ESAX: Enhancing the Scalability of the Axyon platform
Allowing Fintech AI applications deal with large customer datasets through GPU-powered supercomputers
Axyon AI is an Italian fintech start-up whose current applications are mainly focused on financial time series analysis with Machine Learning algorithms. More specifically, Axyon AI partners with financial institutions (asset managers, hedge funds, trading desks) to improve the performance and risk profiles of investment strategies. The main objective of the pilot is to work with EOSC DIH as a proof of concept of using the EOSC infrastructure and competences to enhance the TRL of the company services.
Over the years, Axyon AI has developed an internal platform (the “Axyon Platform”) for data scientists and machine learning engineers, enabling them to work more efficiently and removing the need to worry about the management of available computational resources and the physical location of data. In this system, particular attention is placed on data security, which is crucial for a fintech company oftentimes working with proprietary data that cannot leave a certain facility, e.g. a bank’s secure data storage infrastructure.
One limitation of the current workload management system of the Axyon Platform is that the execution of computational jobs is limited to one GPU per job, which poses a limit to the complexity and size of machine learning models as well as the size of data batches used for training such models. The goal of this project is to overcome such limitations, by: (i) enabling the parallel training of machine learning algorithms on multiple GPUs within the same computational node, followed by (ii) assessing the possibility to distribute the training over multiple nodes.

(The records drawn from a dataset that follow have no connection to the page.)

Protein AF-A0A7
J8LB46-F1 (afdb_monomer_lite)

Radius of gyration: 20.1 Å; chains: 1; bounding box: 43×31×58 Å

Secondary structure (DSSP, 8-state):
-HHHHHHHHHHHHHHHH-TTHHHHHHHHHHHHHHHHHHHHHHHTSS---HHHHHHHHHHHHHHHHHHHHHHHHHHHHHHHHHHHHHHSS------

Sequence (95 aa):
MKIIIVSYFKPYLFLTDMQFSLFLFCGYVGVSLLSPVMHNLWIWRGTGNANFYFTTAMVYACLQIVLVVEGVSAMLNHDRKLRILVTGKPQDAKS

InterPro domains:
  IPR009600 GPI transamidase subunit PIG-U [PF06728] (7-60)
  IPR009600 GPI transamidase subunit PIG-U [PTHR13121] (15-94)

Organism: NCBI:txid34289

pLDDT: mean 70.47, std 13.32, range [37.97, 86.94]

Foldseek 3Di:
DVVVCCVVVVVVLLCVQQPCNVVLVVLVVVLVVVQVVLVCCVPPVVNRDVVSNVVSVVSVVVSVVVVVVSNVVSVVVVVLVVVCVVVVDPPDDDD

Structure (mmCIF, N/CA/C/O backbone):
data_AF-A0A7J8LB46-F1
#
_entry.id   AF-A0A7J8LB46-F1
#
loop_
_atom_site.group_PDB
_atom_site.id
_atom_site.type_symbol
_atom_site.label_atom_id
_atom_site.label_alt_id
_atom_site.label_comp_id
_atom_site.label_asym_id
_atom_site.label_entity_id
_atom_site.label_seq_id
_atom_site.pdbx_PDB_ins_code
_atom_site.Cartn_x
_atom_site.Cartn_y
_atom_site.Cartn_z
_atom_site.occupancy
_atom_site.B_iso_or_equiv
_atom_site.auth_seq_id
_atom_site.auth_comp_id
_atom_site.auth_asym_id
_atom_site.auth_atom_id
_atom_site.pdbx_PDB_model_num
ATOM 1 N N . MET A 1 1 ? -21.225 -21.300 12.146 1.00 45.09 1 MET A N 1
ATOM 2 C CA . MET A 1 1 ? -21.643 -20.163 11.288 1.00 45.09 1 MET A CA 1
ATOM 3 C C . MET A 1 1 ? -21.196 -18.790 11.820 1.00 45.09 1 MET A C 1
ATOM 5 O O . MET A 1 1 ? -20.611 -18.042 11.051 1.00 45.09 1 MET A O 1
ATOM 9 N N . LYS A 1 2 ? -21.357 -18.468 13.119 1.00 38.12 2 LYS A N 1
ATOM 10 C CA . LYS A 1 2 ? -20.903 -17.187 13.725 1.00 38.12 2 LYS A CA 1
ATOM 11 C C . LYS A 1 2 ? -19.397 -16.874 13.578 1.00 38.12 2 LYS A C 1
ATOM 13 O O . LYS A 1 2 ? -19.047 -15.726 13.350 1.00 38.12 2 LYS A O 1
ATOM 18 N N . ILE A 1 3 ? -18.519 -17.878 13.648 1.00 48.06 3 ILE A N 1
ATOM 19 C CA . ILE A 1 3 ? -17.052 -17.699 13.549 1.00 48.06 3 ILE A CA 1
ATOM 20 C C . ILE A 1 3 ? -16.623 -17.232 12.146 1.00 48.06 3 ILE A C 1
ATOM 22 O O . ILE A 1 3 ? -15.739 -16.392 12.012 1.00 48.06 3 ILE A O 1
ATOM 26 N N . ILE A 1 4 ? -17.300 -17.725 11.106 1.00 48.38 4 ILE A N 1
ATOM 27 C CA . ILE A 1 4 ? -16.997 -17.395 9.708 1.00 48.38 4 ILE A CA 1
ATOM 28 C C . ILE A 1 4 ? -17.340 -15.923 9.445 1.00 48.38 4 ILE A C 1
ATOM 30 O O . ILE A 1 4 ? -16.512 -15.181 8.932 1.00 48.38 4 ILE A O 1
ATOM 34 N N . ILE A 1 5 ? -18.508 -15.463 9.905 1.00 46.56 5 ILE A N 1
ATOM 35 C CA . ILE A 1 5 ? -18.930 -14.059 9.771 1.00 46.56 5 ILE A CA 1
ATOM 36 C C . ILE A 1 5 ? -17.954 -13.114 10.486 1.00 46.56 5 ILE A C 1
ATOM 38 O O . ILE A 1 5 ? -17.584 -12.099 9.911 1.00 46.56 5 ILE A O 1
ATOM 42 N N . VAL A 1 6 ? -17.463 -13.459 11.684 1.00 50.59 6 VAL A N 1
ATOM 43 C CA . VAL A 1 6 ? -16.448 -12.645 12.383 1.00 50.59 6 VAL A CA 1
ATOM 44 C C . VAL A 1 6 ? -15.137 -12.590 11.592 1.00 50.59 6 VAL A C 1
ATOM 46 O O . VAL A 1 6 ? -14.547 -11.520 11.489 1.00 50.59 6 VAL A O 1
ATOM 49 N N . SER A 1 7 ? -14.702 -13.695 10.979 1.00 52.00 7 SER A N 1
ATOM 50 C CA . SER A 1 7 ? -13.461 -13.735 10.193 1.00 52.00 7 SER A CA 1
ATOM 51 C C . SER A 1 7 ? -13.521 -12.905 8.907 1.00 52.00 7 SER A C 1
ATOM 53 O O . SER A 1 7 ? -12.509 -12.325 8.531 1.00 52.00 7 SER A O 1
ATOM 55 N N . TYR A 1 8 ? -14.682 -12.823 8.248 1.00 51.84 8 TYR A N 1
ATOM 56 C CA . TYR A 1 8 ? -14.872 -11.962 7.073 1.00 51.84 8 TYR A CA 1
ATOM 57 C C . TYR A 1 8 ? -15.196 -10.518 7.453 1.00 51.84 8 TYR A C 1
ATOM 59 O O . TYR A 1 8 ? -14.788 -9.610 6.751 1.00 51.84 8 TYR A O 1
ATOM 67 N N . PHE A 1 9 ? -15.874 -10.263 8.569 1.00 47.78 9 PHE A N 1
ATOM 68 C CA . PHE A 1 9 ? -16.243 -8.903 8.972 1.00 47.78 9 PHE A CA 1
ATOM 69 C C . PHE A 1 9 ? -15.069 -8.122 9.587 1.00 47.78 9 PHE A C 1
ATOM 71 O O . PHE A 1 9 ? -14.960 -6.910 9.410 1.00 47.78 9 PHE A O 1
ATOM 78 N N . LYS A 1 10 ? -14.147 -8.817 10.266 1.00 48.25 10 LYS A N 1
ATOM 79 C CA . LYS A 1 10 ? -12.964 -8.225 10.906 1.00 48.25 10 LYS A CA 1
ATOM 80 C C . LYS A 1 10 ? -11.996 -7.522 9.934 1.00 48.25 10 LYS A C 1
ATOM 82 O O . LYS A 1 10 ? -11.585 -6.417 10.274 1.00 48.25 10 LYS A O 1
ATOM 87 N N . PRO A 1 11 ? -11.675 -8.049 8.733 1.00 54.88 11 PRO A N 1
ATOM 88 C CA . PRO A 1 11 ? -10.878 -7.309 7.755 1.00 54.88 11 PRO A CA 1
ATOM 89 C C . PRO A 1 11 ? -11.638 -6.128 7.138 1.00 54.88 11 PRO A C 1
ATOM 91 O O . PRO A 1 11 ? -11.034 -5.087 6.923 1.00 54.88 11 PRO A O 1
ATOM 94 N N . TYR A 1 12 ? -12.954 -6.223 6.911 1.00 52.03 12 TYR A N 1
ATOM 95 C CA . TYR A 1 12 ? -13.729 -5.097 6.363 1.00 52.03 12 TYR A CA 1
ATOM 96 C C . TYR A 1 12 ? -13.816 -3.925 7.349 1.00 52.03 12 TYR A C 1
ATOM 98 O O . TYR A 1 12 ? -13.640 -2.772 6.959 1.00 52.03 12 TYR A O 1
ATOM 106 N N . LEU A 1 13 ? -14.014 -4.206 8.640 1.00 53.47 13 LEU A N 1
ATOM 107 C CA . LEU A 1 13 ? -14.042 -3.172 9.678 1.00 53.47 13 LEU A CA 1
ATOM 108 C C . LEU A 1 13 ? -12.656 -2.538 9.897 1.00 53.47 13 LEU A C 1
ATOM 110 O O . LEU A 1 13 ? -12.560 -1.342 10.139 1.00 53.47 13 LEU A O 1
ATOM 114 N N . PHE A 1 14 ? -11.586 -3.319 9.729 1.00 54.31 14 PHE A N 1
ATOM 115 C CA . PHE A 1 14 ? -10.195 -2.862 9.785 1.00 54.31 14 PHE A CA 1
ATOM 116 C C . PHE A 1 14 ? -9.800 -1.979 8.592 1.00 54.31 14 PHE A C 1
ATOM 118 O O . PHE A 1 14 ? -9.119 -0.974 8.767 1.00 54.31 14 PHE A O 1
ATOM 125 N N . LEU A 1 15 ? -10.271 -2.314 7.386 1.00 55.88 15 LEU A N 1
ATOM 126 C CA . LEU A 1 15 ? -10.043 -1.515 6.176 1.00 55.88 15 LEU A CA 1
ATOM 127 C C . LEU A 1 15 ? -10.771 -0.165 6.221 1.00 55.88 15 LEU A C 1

- Dataset creation and validation
- Setup platform on multi-GPU system and testing
- Profiling of Axyon NN on a single GPU
- Porting of Axyon NN to multiple GPUs
- Test configuration, benchmark and parameter optimisation of multi-GPU NN training
- Enabling multi-node training via Horovod
- Test configuration, benchmark and parameter optimisation parameter of multi-node NN training
- Platform robustness test with the introduction of the new multi-GPU and multi-node workflows
- Final paper